Problem:
Copy the listing as it is written, and leave each picture out.

Task inputs:
==================================================

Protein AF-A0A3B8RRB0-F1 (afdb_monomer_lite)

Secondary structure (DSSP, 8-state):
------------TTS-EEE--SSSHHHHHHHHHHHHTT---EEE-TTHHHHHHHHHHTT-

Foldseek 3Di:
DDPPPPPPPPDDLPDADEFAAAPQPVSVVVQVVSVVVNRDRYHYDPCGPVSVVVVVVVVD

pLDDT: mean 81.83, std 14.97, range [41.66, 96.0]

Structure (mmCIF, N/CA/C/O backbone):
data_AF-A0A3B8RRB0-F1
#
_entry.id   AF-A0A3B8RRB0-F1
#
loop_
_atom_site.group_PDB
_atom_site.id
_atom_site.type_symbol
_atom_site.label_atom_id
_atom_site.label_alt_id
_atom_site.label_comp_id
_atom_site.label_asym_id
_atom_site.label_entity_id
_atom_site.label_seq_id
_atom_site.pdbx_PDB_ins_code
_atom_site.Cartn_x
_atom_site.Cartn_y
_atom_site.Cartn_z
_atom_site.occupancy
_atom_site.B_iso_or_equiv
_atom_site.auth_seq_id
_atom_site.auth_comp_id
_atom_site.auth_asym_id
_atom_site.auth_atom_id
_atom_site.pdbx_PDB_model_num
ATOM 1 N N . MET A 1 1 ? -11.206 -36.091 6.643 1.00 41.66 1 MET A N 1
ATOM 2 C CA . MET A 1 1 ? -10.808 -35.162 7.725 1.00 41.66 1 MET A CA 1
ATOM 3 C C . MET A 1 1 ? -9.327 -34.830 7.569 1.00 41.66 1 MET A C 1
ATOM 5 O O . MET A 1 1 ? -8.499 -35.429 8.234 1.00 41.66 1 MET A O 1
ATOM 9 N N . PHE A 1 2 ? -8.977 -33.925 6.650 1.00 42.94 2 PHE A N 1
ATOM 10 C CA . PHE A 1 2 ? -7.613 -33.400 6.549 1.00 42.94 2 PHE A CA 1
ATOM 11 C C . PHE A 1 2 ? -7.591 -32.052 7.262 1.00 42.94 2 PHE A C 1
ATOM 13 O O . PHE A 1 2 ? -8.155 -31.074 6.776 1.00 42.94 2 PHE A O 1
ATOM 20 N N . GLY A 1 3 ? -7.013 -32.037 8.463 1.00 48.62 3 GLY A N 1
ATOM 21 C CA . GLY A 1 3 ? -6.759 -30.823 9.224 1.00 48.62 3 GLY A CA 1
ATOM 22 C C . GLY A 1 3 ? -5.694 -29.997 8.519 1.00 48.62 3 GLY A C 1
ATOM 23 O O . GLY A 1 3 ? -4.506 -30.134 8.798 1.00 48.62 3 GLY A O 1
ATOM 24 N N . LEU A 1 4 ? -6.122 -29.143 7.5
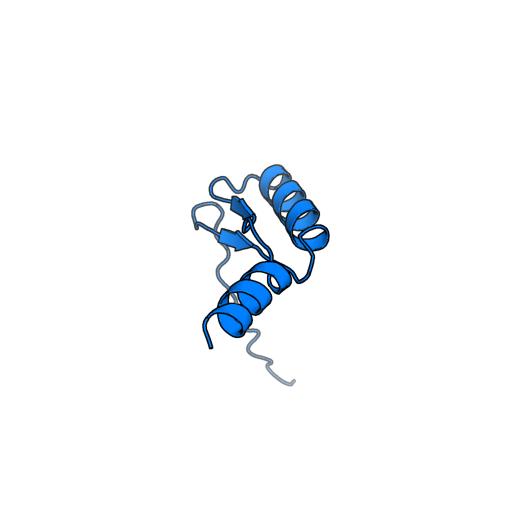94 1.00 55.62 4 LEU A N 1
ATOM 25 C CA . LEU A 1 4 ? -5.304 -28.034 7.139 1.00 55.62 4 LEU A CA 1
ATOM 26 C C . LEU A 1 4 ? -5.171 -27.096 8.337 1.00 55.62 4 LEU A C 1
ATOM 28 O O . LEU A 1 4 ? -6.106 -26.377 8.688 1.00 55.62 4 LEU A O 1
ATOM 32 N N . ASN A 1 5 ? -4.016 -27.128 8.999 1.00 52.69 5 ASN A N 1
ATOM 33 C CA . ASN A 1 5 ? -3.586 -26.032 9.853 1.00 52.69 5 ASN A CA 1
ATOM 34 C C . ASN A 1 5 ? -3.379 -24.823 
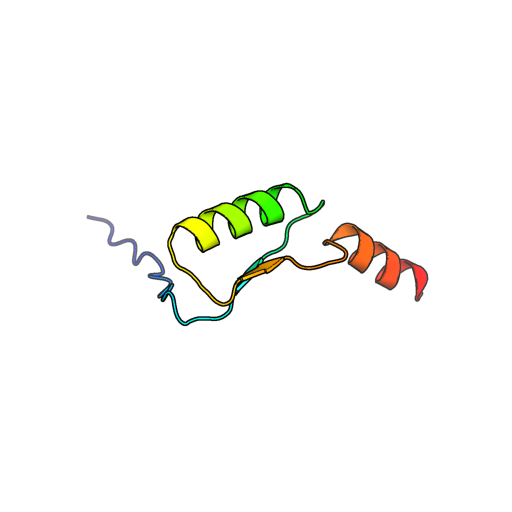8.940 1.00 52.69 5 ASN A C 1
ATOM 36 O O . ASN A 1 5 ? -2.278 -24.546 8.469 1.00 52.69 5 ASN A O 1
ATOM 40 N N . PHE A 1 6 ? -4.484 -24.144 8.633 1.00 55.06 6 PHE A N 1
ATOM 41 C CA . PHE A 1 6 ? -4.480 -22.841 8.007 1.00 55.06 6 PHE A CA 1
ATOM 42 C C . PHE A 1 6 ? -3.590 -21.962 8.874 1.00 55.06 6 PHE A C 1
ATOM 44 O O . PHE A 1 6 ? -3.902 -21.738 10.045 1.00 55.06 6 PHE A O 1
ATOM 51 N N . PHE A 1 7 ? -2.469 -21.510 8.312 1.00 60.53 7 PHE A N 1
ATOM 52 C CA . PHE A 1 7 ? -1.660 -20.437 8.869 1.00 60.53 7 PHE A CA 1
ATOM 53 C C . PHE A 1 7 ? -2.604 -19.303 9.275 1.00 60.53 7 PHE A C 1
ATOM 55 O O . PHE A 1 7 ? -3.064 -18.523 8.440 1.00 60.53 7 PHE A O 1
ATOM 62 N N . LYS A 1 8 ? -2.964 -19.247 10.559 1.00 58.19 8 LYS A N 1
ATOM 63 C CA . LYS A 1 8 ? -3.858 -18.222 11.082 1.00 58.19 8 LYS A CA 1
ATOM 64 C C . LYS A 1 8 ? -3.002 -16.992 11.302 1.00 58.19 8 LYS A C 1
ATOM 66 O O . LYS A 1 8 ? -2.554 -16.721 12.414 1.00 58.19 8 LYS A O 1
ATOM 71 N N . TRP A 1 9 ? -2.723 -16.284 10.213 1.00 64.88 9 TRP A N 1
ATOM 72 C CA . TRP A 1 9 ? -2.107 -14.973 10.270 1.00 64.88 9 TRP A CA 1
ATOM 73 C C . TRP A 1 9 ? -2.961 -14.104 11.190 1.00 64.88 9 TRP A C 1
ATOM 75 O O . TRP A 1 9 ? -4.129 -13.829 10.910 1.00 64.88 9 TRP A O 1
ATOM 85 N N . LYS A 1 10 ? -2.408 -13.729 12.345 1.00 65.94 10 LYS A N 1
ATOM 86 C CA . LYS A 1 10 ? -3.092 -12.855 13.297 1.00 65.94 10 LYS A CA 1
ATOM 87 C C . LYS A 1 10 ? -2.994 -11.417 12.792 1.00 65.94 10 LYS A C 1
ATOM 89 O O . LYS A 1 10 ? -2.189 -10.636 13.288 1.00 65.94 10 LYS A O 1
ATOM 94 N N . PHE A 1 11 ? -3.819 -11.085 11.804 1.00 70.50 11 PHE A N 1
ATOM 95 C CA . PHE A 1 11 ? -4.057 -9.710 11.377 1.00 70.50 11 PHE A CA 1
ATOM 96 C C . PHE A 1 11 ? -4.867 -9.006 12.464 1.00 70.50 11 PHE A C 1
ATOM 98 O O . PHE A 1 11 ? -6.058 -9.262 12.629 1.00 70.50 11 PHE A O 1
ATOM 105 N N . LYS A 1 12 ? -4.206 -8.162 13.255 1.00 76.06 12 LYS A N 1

==================================================

Written answer:
Protein AF-A0A3B8RRB0-F1 (afdb_monomer_lite)

Secondary structure (DSSP, 8-state):
------------TTS-EEE--SSSHHHHHHHHHHHHTT---EEE-TTHHHHHHHHHHTT-

Foldseek 3Di:
DDPPPPPPPPDDLPDADEFAAAPQPVSVVVQVVSVVVNRDRYHYDPCGPVSVVVVVVVVD

pLDDT: mean 81.83, std 14.97, range [41.66, 96.0]

Structure (mmCIF, N/CA/C/O backbone):
data_AF-A0A3B8RRB0-F1
#
_entry.id   AF-A0A3B8RRB0-F1
#
loop_
_atom_site.group_PDB
_atom_site.id
_atom_site.type_symbol
_atom_site.label_atom_id
_atom_site.label_alt_id
_atom_site.label_comp_id
_atom_site.label_asym_id
_atom_site.label_entity_id
_atom_site.label_seq_id
_atom_site.pdbx_PDB_ins_code
_atom_site.Cartn_x
_atom_site.Cartn_y
_atom_site.Cartn_z
_atom_site.occupancy
_atom_site.B_iso_or_equiv
_atom_site.auth_seq_id
_atom_site.auth_comp_id
_atom_site.auth_asym_id
_atom_site.auth_atom_id
_atom_site.pdbx_PDB_model_num
ATOM 1 N N . MET A 1 1 ? -11.206 -36.091 6.643 1.00 41.66 1 MET A N 1
ATOM 2 C CA . MET A 1 1 ? -10.808 -35.162 7.725 1.00 41.66 1 MET A CA 1
ATOM 3 C C . MET A 1 1 ? -9.327 -34.830 7.569 1.00 41.66 1 MET A C 1
ATOM 5 O O . MET A 1 1 ? -8.499 -35.429 8.234 1.00 41.66 1 MET A O 1
ATOM 9 N N . PHE A 1 2 ? -8.977 -33.925 6.650 1.00 42.94 2 PHE A N 1
ATOM 10 C CA . PHE A 1 2 ? -7.613 -33.400 6.549 1.00 42.94 2 PHE A CA 1
ATOM 11 C C . PHE A 1 2 ? -7.591 -32.052 7.262 1.00 42.94 2 PHE A C 1
ATOM 13 O O . PHE A 1 2 ? -8.155 -31.074 6.776 1.00 42.94 2 PHE A O 1
ATOM 20 N N . GLY A 1 3 ? -7.013 -32.037 8.463 1.00 48.62 3 GLY A N 1
ATOM 21 C CA . GLY A 1 3 ? -6.759 -30.823 9.224 1.00 48.62 3 GLY A CA 1
ATOM 22 C C . GLY A 1 3 ? -5.694 -29.997 8.519 1.00 48.62 3 GLY A C 1
ATOM 23 O O . GLY A 1 3 ? -4.506 -30.134 8.798 1.00 48.62 3 GLY A O 1
ATOM 24 N N . LEU A 1 4 ? -6.122 -29.143 7.5
94 1.00 55.62 4 LEU A N 1
ATOM 25 C CA . LEU A 1 4 ? -5.304 -28.034 7.139 1.00 55.62 4 LEU A CA 1
ATOM 26 C C . LEU A 1 4 ? -5.171 -27.096 8.337 1.00 55.62 4 LEU A C 1
ATOM 28 O O . LEU A 1 4 ? -6.106 -26.377 8.688 1.00 55.62 4 LEU A O 1
ATOM 32 N N . ASN A 1 5 ? -4.016 -27.128 8.999 1.00 52.69 5 ASN A N 1
ATOM 33 C CA . ASN A 1 5 ? -3.586 -26.032 9.853 1.00 52.69 5 ASN A CA 1
ATOM 34 C C . ASN A 1 5 ? -3.379 -24.823 
8.940 1.00 52.69 5 ASN A C 1
ATOM 36 O O . ASN A 1 5 ? -2.278 -24.546 8.469 1.00 52.69 5 ASN A O 1
ATOM 40 N N . PHE A 1 6 ? -4.484 -24.144 8.633 1.00 55.06 6 PHE A N 1
ATOM 41 C CA . PHE A 1 6 ? -4.480 -22.841 8.007 1.00 55.06 6 PHE A CA 1
ATOM 42 C C . PHE A 1 6 ? -3.590 -21.962 8.874 1.00 55.06 6 PHE A C 1
ATOM 44 O O . PHE A 1 6 ? -3.902 -21.738 10.045 1.00 55.06 6 PHE A O 1
ATOM 51 N N . PHE A 1 7 ? -2.469 -21.510 8.312 1.00 60.53 7 PHE A N 1
ATOM 52 C CA . PHE A 1 7 ? -1.660 -20.437 8.869 1.00 60.53 7 PHE A CA 1
ATOM 53 C C . PHE A 1 7 ? -2.604 -19.303 9.275 1.00 60.53 7 PHE A C 1
ATOM 55 O O . PHE A 1 7 ? -3.064 -18.523 8.440 1.00 60.53 7 PHE A O 1
ATOM 62 N N . LYS A 1 8 ? -2.964 -19.247 10.559 1.00 58.19 8 LYS A N 1
ATOM 63 C CA . LYS A 1 8 ? -3.858 -18.222 11.082 1.00 58.19 8 LYS A CA 1
ATOM 64 C C . LYS A 1 8 ? -3.002 -16.992 11.302 1.00 58.19 8 LYS A C 1
ATOM 66 O O . LYS A 1 8 ? -2.554 -16.721 12.414 1.00 58.19 8 LYS A O 1
ATOM 71 N N . TRP A 1 9 ? -2.723 -16.284 10.213 1.00 64.88 9 TRP A N 1
ATOM 72 C CA . TRP A 1 9 ? -2.107 -14.973 10.270 1.00 64.88 9 TRP A CA 1
ATOM 73 C C . TRP A 1 9 ? -2.961 -14.104 11.190 1.00 64.88 9 TRP A C 1
ATOM 75 O O . TRP A 1 9 ? -4.129 -13.829 10.910 1.00 64.88 9 TRP A O 1
ATOM 85 N N . LYS A 1 10 ? -2.408 -13.729 12.345 1.00 65.94 10 LYS A N 1
ATOM 86 C CA . LYS A 1 10 ? -3.092 -12.855 13.297 1.00 65.94 10 LYS A CA 1
ATOM 87 C C . LYS A 1 10 ? -2.994 -11.417 12.792 1.00 65.94 10 LYS A C 1
ATOM 89 O O . LYS A 1 10 ? -2.189 -10.636 13.288 1.00 65.94 10 LYS A O 1
ATOM 94 N N . PHE A 1 11 ? -3.819 -11.085 11.804 1.00 70.50 11 PHE A N 1
ATOM 95 C CA . PHE A 1 11 ? -4.057 -9.710 11.377 1.00 70.50 11 PHE A CA 1
ATOM 96 C C . PHE A 1 11 ? -4.867 -9.006 12.464 1.00 70.50 11 PHE A C 1
ATOM 98 O O . PHE A 1 11 ? -6.058 -9.262 12.629 1.00 70.50 11 PHE A O 1
ATOM 105 N N . LYS A 1 12 ? -4.206 -8.162 13.255 1.00 76.06 12 LYS A N 1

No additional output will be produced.